Task to carry out |
Look below for the line holding "IPR001002 Chitin-binding, type" and the line holding "ATOM 2 C CA". Repeat those two and everything between, exactly.

*** Opening Entries shown ***

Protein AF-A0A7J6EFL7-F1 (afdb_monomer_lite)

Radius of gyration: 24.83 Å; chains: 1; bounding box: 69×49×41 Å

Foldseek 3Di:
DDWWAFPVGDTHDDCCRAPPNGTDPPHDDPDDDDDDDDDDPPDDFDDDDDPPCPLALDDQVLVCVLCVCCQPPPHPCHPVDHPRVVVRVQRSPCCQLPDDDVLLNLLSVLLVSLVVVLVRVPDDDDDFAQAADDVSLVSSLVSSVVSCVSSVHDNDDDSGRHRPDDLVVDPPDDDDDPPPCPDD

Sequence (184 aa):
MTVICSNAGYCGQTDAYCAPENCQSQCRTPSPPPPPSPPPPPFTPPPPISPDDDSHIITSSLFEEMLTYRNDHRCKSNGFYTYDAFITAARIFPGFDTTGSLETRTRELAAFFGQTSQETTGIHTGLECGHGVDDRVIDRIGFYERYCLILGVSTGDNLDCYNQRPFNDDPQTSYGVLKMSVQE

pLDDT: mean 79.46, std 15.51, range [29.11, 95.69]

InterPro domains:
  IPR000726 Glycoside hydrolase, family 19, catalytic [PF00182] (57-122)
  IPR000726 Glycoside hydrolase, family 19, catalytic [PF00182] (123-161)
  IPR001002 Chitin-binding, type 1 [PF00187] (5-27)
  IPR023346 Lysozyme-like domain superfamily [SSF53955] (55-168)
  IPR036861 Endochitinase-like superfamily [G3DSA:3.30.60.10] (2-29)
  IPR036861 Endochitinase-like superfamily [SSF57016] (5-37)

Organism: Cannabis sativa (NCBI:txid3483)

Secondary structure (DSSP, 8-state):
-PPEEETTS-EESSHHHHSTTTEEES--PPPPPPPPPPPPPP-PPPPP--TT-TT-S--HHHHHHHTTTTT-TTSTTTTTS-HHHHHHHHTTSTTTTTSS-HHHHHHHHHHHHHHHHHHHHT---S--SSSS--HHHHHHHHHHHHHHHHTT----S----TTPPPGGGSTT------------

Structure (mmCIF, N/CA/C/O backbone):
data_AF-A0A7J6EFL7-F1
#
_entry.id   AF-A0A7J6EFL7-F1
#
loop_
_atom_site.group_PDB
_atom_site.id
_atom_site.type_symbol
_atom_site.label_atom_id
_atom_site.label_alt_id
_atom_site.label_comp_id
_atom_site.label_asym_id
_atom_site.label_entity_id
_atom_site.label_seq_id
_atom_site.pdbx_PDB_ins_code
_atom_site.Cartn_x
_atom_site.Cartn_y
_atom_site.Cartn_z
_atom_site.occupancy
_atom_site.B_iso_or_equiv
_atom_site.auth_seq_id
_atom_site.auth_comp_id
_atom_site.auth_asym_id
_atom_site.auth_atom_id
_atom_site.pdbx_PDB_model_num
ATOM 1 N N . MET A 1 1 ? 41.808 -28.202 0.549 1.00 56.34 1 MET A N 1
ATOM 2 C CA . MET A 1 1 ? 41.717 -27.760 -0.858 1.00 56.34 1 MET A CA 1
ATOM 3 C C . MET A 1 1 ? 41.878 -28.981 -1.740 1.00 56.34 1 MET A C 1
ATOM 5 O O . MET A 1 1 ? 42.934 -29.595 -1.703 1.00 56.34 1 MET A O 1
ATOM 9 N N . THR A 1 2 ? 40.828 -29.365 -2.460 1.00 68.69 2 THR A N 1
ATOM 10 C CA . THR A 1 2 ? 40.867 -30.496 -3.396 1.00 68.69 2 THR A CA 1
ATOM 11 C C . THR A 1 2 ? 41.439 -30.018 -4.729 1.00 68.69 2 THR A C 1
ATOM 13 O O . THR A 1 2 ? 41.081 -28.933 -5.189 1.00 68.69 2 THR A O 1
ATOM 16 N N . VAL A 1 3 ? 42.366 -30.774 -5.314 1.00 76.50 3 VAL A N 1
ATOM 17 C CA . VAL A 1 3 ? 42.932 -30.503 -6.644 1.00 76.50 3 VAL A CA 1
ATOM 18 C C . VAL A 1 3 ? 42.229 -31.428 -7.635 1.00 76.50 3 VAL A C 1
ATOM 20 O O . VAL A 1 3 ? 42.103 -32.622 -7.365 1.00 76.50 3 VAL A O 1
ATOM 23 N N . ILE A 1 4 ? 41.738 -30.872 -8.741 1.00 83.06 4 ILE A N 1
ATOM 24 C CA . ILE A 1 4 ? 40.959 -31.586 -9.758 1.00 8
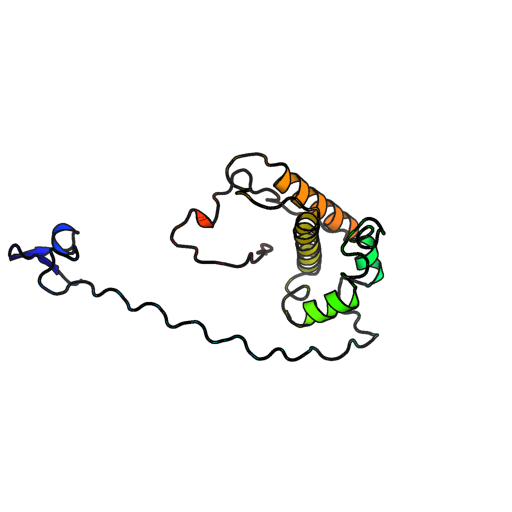3.06 4 ILE A CA 1
ATOM 25 C C . ILE A 1 4 ? 41.887 -31.920 -10.925 1.00 83.06 4 ILE A C 1
ATOM 27 O O . ILE A 1 4 ? 42.701 -31.082 -11.315 1.00 83.06 4 ILE A O 1
ATOM 31 N N . CYS A 1 5 ? 41.796 -33.135 -11.464 1.00 81.56 5 CYS A N 1
ATOM 32 C CA . CYS A 1 5 ? 42.654 -33.575 -12.565 1.00 81.56 5 CYS A CA 1
ATOM 33 C C . CYS A 1 5 ? 41.881 -33.617 -13.883 1.00 81.56 5 CYS A C 1
ATOM 35 O O . CYS A 1 5 ? 40.780 -34.172 -13.945 1.00 81.56 5 CYS A O 1
ATOM 37 N N . SER A 1 6 ? 42.473 -33.028 -14.922 1.00 85.25 6 SER A N 1
ATOM 38 C CA . SER A 1 6 ? 41.912 -32.982 -16.267 1.00 85.25 6 SER A CA 1
ATOM 39 C C . SER A 1 6 ? 42.192 -34.262 -17.050 1.00 85.25 6 SER A C 1
ATOM 41 O O . SER A 1 6 ? 43.112 -35.018 -16.733 1.00 85.25 6 SER A O 1
ATOM 43 N N . ASN A 1 7 ? 41.463 -34.458 -18.147 1.00 83.06 7 ASN A N 1
ATOM 44 C CA . ASN A 1 7 ? 41.683 -35.562 -19.088 1.00 83.06 7 ASN A CA 1
ATOM 45 C C . ASN A 1 7 ? 43.076 -35.538 -19.750 1.00 83.06 7 ASN A C 1
ATOM 47 O O . ASN A 1 7 ? 43.526 -36.553 -20.274 1.00 83.06 7 ASN A O 1
ATOM 51 N N . ALA A 1 8 ? 43.775 -34.399 -19.706 1.00 83.19 8 ALA A N 1
ATOM 52 C CA . ALA A 1 8 ? 45.144 -34.257 -20.198 1.00 83.19 8 ALA A CA 1
ATOM 53 C C . ALA A 1 8 ? 46.214 -34.717 -19.183 1.00 83.19 8 ALA A C 1
ATOM 55 O O . ALA A 1 8 ? 47.404 -34.591 -19.459 1.00 83.19 8 ALA A O 1
ATOM 56 N N . GLY A 1 9 ? 45.816 -35.233 -18.011 1.00 80.38 9 GLY A N 1
ATOM 57 C CA . GLY A 1 9 ? 46.736 -35.766 -17.000 1.00 80.38 9 GLY A CA 1
ATOM 58 C C . GLY A 1 9 ? 47.406 -34.706 -16.120 1.00 80.38 9 GLY A C 1
ATOM 59 O O . GLY A 1 9 ? 48.380 -35.007 -15.432 1.00 80.38 9 GLY A O 1
ATOM 60 N N . TYR A 1 10 ? 46.891 -33.475 -16.120 1.00 81.62 10 TYR A N 1
ATOM 61 C CA . TYR A 1 10 ? 47.366 -32.388 -15.263 1.00 81.62 10 TYR A CA 1
ATOM 62 C C . TYR A 1 10 ? 46.336 -32.080 -14.177 1.00 81.62 10 TYR A C 1
ATOM 64 O O . TYR A 1 10 ? 45.137 -32.223 -14.406 1.00 81.62 10 TYR A O 1
ATOM 72 N N . CYS A 1 11 ? 46.785 -31.621 -13.007 1.00 86.88 11 CYS A N 1
ATOM 73 C CA . CYS A 1 11 ? 45.901 -31.323 -11.880 1.00 86.88 11 CYS A CA 1
ATOM 74 C C . CYS A 1 11 ? 46.015 -29.854 -11.450 1.00 86.88 11 CYS A C 1
ATOM 76 O O . CYS A 1 11 ? 47.114 -29.306 -11.354 1.00 86.88 11 CYS A O 1
ATOM 78 N N . GLY A 1 12 ? 44.876 -29.221 -11.175 1.00 83.19 12 GLY A N 1
ATOM 79 C CA . GLY A 1 12 ? 44.780 -27.812 -10.806 1.00 83.19 12 GLY A CA 1
ATOM 80 C C . GLY A 1 12 ? 43.405 -27.447 -10.246 1.00 83.19 12 GLY A C 1
ATOM 81 O O . GLY A 1 12 ? 42.614 -28.313 -9.877 1.00 83.19 12 GLY A O 1
ATOM 82 N N . GLN A 1 13 ? 43.135 -26.147 -10.129 1.00 82.06 13 GLN A N 1
ATOM 83 C CA . GLN A 1 13 ? 41.871 -25.623 -9.584 1.00 82.06 13 GLN A CA 1
ATOM 84 C C . GLN A 1 13 ? 41.128 -24.687 -10.543 1.00 82.06 13 GLN A C 1
ATOM 86 O O . GLN A 1 13 ? 40.044 -24.215 -10.213 1.00 82.06 13 GLN A O 1
ATOM 91 N N . THR A 1 14 ? 41.695 -24.406 -11.717 1.00 80.38 14 THR A N 1
ATOM 92 C CA . THR A 1 14 ? 41.070 -23.538 -12.724 1.00 80.38 14 THR A CA 1
ATOM 93 C C . THR A 1 14 ? 40.090 -24.319 -13.600 1.00 80.38 14 THR A C 1
ATOM 95 O O . THR A 1 14 ? 40.118 -25.550 -13.634 1.00 80.38 14 THR A O 1
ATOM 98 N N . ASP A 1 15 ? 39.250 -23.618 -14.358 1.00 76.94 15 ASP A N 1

*** Closing Entries shown ***

Response |
  IPR001002 Chitin-binding, type 1 [PF00187] (5-27)
  IPR023346 Lysozyme-like domain superfamily [SSF53955] (55-168)
  IPR036861 Endochitinase-like superfamily [G3DSA:3.30.60.10] (2-29)
  IPR036861 Endochitinase-like superfamily [SSF57016] (5-37)

Organism: Cannabis sativa (NCBI:txid3483)

Secondary structure (DSSP, 8-state):
-PPEEETTS-EESSHHHHSTTTEEES--PPPPPPPPPPPPPP-PPPPP--TT-TT-S--HHHHHHHTTTTT-TTSTTTTTS-HHHHHHHHTTSTTTTTSS-HHHHHHHHHHHHHHHHHHHHT---S--SSSS--HHHHHHHHHHHHHHHHTT----S----TTPPPGGGSTT------------

Structure (mmCIF, N/CA/C/O backbone):
data_AF-A0A7J6EFL7-F1
#
_entry.id   AF-A0A7J6EFL7-F1
#
loop_
_atom_site.group_PDB
_atom_site.id
_atom_site.type_symbol
_atom_site.label_atom_id
_atom_site.label_alt_id
_atom_site.label_comp_id
_atom_site.label_asym_id
_atom_site.label_entity_id
_atom_site.label_seq_id
_atom_site.pdbx_PDB_ins_code
_atom_site.Cartn_x
_atom_site.Cartn_y
_atom_site.Cartn_z
_atom_site.occupancy
_atom_site.B_iso_or_equiv
_atom_site.auth_seq_id
_atom_site.auth_comp_id
_atom_site.auth_asym_id
_atom_site.auth_atom_id
_atom_site.pdbx_PDB_model_num
ATOM 1 N N . MET A 1 1 ? 41.808 -28.202 0.549 1.00 56.34 1 MET A N 1
ATOM 2 C CA . MET A 1 1 ? 41.717 -27.760 -0.858 1.00 56.34 1 MET A CA 1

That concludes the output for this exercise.